Equation of directrices:
$x=\pm \frac{a}{e}$
$$\begin{gathered} \Rightarrow x=\pm \frac{4}{{\displaystyle \raisebox{1ex}{$5$}\!\left/ \!\raisebox{-1ex}{$4$}\right.}} \\ \Rightarrow 5x\pm 16=0 \end{gathered}$$
Length of the latus rectum of the hyperbola is $\frac{2b^2}{a}$.
Length of the latus rectum = $\frac{2\times 9}{4}=\frac{9}{2}$

(ii) Equation of the hyperbola:
$16x^2-9y^2=-144$
This can be rewritten in the following way:
$\frac{x^2}{9}-\frac{y^2}{16}=-1$
This is the standard equation of a hyperbola, where $a^2=9\mathrm{and}{b}^2=16$.

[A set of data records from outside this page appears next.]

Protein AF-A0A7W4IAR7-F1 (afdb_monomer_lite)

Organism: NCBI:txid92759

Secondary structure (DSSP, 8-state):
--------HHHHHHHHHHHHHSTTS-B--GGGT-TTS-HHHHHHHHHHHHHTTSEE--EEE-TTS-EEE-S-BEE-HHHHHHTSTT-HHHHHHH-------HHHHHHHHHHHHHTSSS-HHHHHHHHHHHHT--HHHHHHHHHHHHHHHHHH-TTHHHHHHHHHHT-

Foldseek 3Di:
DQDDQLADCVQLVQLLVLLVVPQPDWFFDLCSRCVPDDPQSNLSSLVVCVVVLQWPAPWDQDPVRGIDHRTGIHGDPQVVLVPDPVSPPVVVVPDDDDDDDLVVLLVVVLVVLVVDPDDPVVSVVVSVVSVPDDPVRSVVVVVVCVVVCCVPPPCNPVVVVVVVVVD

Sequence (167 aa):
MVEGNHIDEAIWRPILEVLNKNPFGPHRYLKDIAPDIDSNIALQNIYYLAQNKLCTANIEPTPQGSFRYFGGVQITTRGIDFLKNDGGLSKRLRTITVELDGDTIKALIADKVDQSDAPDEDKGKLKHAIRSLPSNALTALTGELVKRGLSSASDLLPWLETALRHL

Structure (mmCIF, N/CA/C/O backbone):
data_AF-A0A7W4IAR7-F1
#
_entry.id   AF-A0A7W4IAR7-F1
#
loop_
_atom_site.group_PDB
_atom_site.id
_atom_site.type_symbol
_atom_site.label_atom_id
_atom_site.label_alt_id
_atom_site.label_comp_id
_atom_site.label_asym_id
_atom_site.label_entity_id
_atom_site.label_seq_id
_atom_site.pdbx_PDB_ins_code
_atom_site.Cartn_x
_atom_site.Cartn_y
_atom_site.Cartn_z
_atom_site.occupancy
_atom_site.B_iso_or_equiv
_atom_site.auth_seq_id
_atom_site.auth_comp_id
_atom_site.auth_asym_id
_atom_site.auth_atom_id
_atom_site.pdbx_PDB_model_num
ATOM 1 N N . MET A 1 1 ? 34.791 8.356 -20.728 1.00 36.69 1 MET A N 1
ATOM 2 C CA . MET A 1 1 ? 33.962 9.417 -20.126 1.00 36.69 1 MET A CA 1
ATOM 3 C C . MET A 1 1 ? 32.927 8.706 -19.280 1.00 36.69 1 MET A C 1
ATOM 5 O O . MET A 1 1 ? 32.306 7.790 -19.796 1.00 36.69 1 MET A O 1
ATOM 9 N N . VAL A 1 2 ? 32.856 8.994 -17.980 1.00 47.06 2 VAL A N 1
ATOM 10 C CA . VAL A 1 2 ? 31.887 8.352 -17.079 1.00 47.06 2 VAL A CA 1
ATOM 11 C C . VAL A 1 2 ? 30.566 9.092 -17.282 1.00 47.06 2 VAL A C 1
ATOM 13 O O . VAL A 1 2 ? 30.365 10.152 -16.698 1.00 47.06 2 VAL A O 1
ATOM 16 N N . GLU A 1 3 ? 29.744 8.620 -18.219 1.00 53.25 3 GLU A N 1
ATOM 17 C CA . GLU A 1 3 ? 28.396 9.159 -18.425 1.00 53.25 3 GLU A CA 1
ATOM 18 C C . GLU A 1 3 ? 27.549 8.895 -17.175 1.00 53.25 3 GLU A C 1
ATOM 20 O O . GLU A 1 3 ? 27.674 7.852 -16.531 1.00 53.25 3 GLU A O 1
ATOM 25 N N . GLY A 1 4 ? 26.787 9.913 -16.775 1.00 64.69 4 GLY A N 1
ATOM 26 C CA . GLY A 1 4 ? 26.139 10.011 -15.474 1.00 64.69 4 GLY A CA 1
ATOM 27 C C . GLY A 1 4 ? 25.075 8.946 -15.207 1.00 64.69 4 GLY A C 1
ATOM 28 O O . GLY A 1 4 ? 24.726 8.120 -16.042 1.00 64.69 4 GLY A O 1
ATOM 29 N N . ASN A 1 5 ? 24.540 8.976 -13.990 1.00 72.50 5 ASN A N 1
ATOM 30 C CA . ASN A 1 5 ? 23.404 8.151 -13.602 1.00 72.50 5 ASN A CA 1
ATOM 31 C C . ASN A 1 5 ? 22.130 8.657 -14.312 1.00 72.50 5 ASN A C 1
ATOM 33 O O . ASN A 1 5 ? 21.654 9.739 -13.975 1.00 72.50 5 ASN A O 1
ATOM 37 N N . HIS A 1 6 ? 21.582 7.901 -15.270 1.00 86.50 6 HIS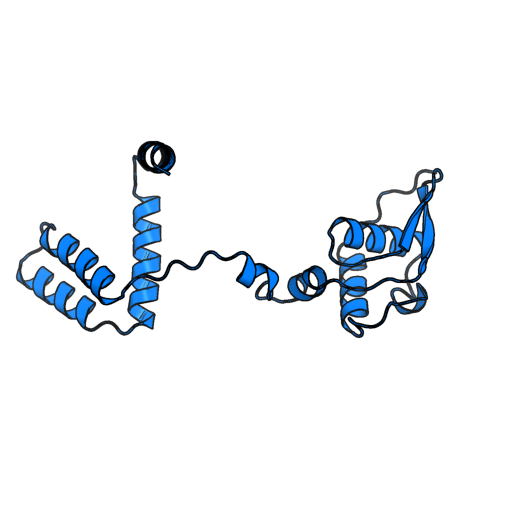 A N 1
ATOM 38 C CA . HIS A 1 6 ? 20.402 8.294 -16.064 1.00 86.50 6 HIS A CA 1
ATOM 39 C C . HIS A 1 6 ? 19.086 7.686 -15.544 1.00 86.50 6 HIS A C 1
ATOM 41 O O . HIS A 1 6 ? 18.157 7.430 -16.313 1.00 86.50 6 HIS A O 1
ATOM 47 N N . ILE A 1 7 ? 19.003 7.413 -14.240 1.00 93.00 7 ILE A N 1
ATOM 48 C CA . ILE A 1 7 ? 17.770 6.933 -13.607 1.00 93.00 7 ILE A CA 1
ATOM 49 C C . ILE A 1 7 ? 16.780 8.097 -13.507 1.00 93.00 7 ILE A C 1
ATOM 51 O O . ILE A 1 7 ? 17.024 9.052 -12.771 1.00 93.00 7 ILE A O 1
ATOM 55 N N . ASP A 1 8 ? 15.655 7.990 -14.212 1.00 95.38 8 ASP A N 1
ATOM 56 C CA . ASP A 1 8 ? 14.620 9.026 -14.270 1.00 95.38 8 ASP A CA 1
ATOM 57 C C . ASP A 1 8 ? 13.229 8.383 -14.312 1.00 95.38 8 ASP A C 1
ATOM 59 O O . ASP A 1 8 ? 12.987 7.435 -15.063 1.00 95.38 8 ASP A O 1
ATOM 63 N N . GLU A 1 9 ? 12.300 8.898 -13.507 1.00 95.44 9 GLU A N 1
ATOM 64 C CA . GLU A 1 9 ? 10.907 8.448 -13.488 1.00 95.44 9 GLU A CA 1
ATOM 65 C C . GLU A 1 9 ? 10.209 8.597 -14.833 1.00 95.44 9 GLU A C 1
ATOM 67 O O . GLU A 1 9 ? 9.467 7.695 -15.224 1.00 95.44 9 GLU A O 1
ATOM 72 N N . ALA A 1 10 ? 10.513 9.651 -15.588 1.00 96.12 10 ALA A N 1
ATOM 73 C CA . ALA A 1 10 ? 9.998 9.826 -16.940 1.00 96.12 10 ALA A CA 1
ATOM 74 C C . ALA A 1 10 ? 10.425 8.691 -17.892 1.00 96.12 10 ALA A C 1
ATOM 76 O O . ALA A 1 10 ? 9.787 8.493 -18.924 1.00 96.12 10 ALA A O 1
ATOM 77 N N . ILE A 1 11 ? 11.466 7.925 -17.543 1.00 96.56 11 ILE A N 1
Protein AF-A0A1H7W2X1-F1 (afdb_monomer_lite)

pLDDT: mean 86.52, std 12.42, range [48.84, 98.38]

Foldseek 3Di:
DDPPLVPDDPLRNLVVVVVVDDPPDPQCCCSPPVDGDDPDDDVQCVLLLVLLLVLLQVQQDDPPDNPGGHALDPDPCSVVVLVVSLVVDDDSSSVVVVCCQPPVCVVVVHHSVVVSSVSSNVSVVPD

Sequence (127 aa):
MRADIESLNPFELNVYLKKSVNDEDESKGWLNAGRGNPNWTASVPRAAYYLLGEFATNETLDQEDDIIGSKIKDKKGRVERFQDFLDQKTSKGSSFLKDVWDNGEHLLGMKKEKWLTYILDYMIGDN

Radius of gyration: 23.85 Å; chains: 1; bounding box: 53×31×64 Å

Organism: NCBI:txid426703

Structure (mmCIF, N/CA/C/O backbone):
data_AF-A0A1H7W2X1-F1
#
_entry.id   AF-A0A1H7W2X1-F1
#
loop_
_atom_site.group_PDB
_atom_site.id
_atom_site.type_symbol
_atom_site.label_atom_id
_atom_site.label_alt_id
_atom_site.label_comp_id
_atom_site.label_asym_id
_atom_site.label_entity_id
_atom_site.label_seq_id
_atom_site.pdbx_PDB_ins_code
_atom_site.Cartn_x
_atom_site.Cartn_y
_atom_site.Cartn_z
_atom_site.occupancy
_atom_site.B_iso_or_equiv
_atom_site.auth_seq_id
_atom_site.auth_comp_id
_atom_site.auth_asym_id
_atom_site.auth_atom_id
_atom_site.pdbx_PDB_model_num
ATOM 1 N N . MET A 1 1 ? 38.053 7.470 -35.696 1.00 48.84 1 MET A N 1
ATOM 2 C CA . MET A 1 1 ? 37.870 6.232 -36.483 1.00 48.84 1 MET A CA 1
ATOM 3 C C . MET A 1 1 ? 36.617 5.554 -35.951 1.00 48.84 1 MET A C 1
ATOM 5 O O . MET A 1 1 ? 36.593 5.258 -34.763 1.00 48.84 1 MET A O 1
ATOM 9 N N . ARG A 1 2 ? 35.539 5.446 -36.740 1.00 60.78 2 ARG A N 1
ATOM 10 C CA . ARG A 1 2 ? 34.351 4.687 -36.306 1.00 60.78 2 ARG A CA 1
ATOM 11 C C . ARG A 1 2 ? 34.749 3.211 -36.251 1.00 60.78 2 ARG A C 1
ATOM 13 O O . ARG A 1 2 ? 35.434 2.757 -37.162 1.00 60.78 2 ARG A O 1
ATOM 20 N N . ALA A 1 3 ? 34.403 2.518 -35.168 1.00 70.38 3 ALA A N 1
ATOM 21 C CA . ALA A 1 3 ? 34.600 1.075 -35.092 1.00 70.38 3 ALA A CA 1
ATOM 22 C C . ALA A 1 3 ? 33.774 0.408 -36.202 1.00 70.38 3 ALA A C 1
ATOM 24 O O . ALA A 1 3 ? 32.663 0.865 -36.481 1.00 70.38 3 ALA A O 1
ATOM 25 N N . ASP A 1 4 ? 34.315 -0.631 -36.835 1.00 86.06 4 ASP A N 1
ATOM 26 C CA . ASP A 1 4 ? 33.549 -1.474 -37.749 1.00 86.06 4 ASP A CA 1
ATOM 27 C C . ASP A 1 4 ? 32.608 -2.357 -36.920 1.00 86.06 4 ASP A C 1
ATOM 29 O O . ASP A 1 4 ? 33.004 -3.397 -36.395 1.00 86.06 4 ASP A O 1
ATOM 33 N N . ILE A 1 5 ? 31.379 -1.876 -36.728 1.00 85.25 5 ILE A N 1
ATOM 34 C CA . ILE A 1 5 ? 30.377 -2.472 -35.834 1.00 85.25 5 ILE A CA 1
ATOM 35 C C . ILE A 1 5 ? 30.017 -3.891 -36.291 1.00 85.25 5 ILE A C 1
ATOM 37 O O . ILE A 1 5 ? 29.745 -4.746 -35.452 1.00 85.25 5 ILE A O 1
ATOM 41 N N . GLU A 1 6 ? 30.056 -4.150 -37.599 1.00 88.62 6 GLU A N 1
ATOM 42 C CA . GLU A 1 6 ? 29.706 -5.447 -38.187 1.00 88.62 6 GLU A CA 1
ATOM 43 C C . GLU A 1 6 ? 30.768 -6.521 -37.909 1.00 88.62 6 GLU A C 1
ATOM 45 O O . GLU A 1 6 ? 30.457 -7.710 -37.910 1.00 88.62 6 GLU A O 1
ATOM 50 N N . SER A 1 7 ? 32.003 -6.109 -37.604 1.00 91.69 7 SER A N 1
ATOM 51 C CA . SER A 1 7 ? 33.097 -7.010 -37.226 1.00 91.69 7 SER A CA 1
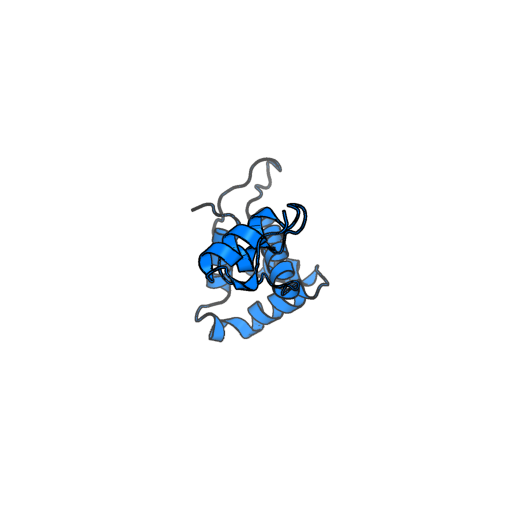ATOM 52 C C . SER A 1 7 ? 33.103 -7.414 -35.745 1.00 91.69 7 SER A C 1
ATOM 54 O O . SER A 1 7 ? 33.827 -8.337 -35.369 1.00 91.69 7 SER A O 1
ATOM 56 N N . LEU A 1 8 ? 32.321 -6.736 -34.893 1.00 90.69 8 LEU A N 1
ATOM 57 C CA . LEU A 1 8 ? 32.320 -6.974 -33.449 1.00 90.69 8 LEU A CA 1
ATOM 58 C C . LEU A 1 8 ? 31.514 -8.222 -33.098 1.00 90.69 8 LEU A C 1
ATOM 60 O O . LEU A 1 8 ? 30.384 -8.408 -33.553 1.00 90.69 8 LEU A O 1
ATOM 64 N N . ASN A 1 9 ? 32.045 -9.045 -32.195 1.00 91.38 9 ASN A N 1
ATOM 65 C CA . ASN A 1 9 ? 31.241 -10.122 -31.628 1.00 91.38 9 ASN A CA 1
ATOM 66 C C . ASN A 1 9 ? 30.151 -9.556 -30.680 1.00 91.38 9 ASN A C 1
ATOM 68 O O . ASN A 1 9 ? 30.247 -8.409 -30.233 1.00 91.38 9 ASN A O 1
ATOM 72 N N . PRO A 1 10 ? 29.120 -10.341 -30.310 1.00 87.94 10 PRO A N 1
ATOM 73 C CA . PRO A 1 10 ? 28.009 -9.845 -29.491 1.00 87.94 10 PRO A CA 1
ATOM 74 C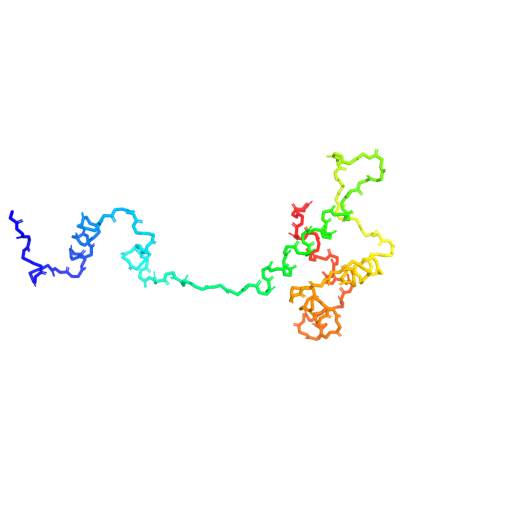 C . PRO A 1 10 ? 28.417 -9.208 -28.152 1.00 87.94 10 PRO A C 1
ATOM 76 O O . PRO A 1 10 ? 27.764 -8.273 -27.684 1.00 87.94 10 PRO A O 1
ATOM 79 N N . PHE A 1 11 ? 29.498 -9.686 -27.531 1.00 87.19 11 PHE A N 1
ATOM 80 C CA . PHE A 1 11 ? 30.010 -9.122 -26.284 1.00 87.19 11 PHE A CA 1
ATOM 81 C C . PHE A 1 11 ? 30.720 -7.785 -26.522 1.00 87.19 11 PHE A C 1
ATOM 83 O O . PHE A 1 11 ? 30.457 -6.804 -25.825 1.00 87.19 11 PHE A O 1
ATOM 90 N N . GLU A 1 12 ? 31.580 -7.718 -27.536 1.00 89.38 12 GLU A N 1
ATOM 91 C CA . GLU A 1 12 ? 32.285 -6.492 -27.920 1.00 89.38 12 GLU A CA 1
ATOM 92 C C . GLU A 1 12 ? 31.314 -5.400 -28.367 1.00 89.38 12 GLU A C 1
ATOM 94 O O . GLU A 1 12 ? 31.468 -4.240 -27.981 1.00 89.38 12 GLU A O 1
ATOM 99 N N . LEU A 1 13 ? 30.263 -5.780 -29.096 1.00 88.06 13 LEU A N 1
ATOM 100 C CA . LEU A 1 13 ? 29.177 -4.893 -29.486 1.00 88.06 13 LEU A CA 1
ATOM 101 C C . LEU A 1 13 ? 28.459 -4.315 -28.259 1.00 88.06 13 LEU A C 1
ATOM 103 O O . LEU A 1 13 ? 28.228 -3.110 -28.192 1.00 88.06 13 LEU A O 1
ATOM 107 N N . ASN A 1 14 ? 28.156 -5.137 -27.250 1.00 84.12 14 ASN A N 1
ATOM 108 C CA . ASN A 1 14 ? 27.532 -4.675 -26.007 1.00 84.12 14 ASN A CA 1
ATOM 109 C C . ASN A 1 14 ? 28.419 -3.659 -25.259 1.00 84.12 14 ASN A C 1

$$\begin{gathered} \Rightarrow a^2=b^2(e^2-1) \\ \Rightarrow 9=16(e^2-1) \\ \Rightarrow e^2-1=\frac{9}{16} \\ \Rightarrow e^2=\frac{25}{16} \\ \Rightarrow e=\frac{5}{4} \end{gathered}$$
Coordinates of foci are given by $\left(0,\pm ae\right)$, i.e. $\left(0,\pm 5\right)$.
Equation of the directrices:
$y=\pm \frac{a}{e}$
$$\begin{gathered} \Rightarrow y=\pm \frac{4}{{\displaystyle \raisebox{1ex}{$5$}\!\left/ \!\raisebox{-1ex}{$4$}\right.}} \\ \Rightarrow 5y\pm 16=0 \end{gathered}$$
Length of the latus rectum of the hyperbola = $\frac{2a^2}{b}$
Length of the latus rectum = $\frac{2\times 9}{4}=\frac{9}{2}$

(iii) Equation of the hyperbola:
$4x^2-3y^2=36$
This can be rewritten in the following way:
$$\begin{gathered} \frac{4x^2}{36}-\frac{3y^2}{36}=1 \\ \frac{x^2}{9}-\frac{y^2}{12}=1 \end{gathered}$$
This is the standard equation of a hyperbola, where $a^2=9\mathrm{and}{b}^2=12$.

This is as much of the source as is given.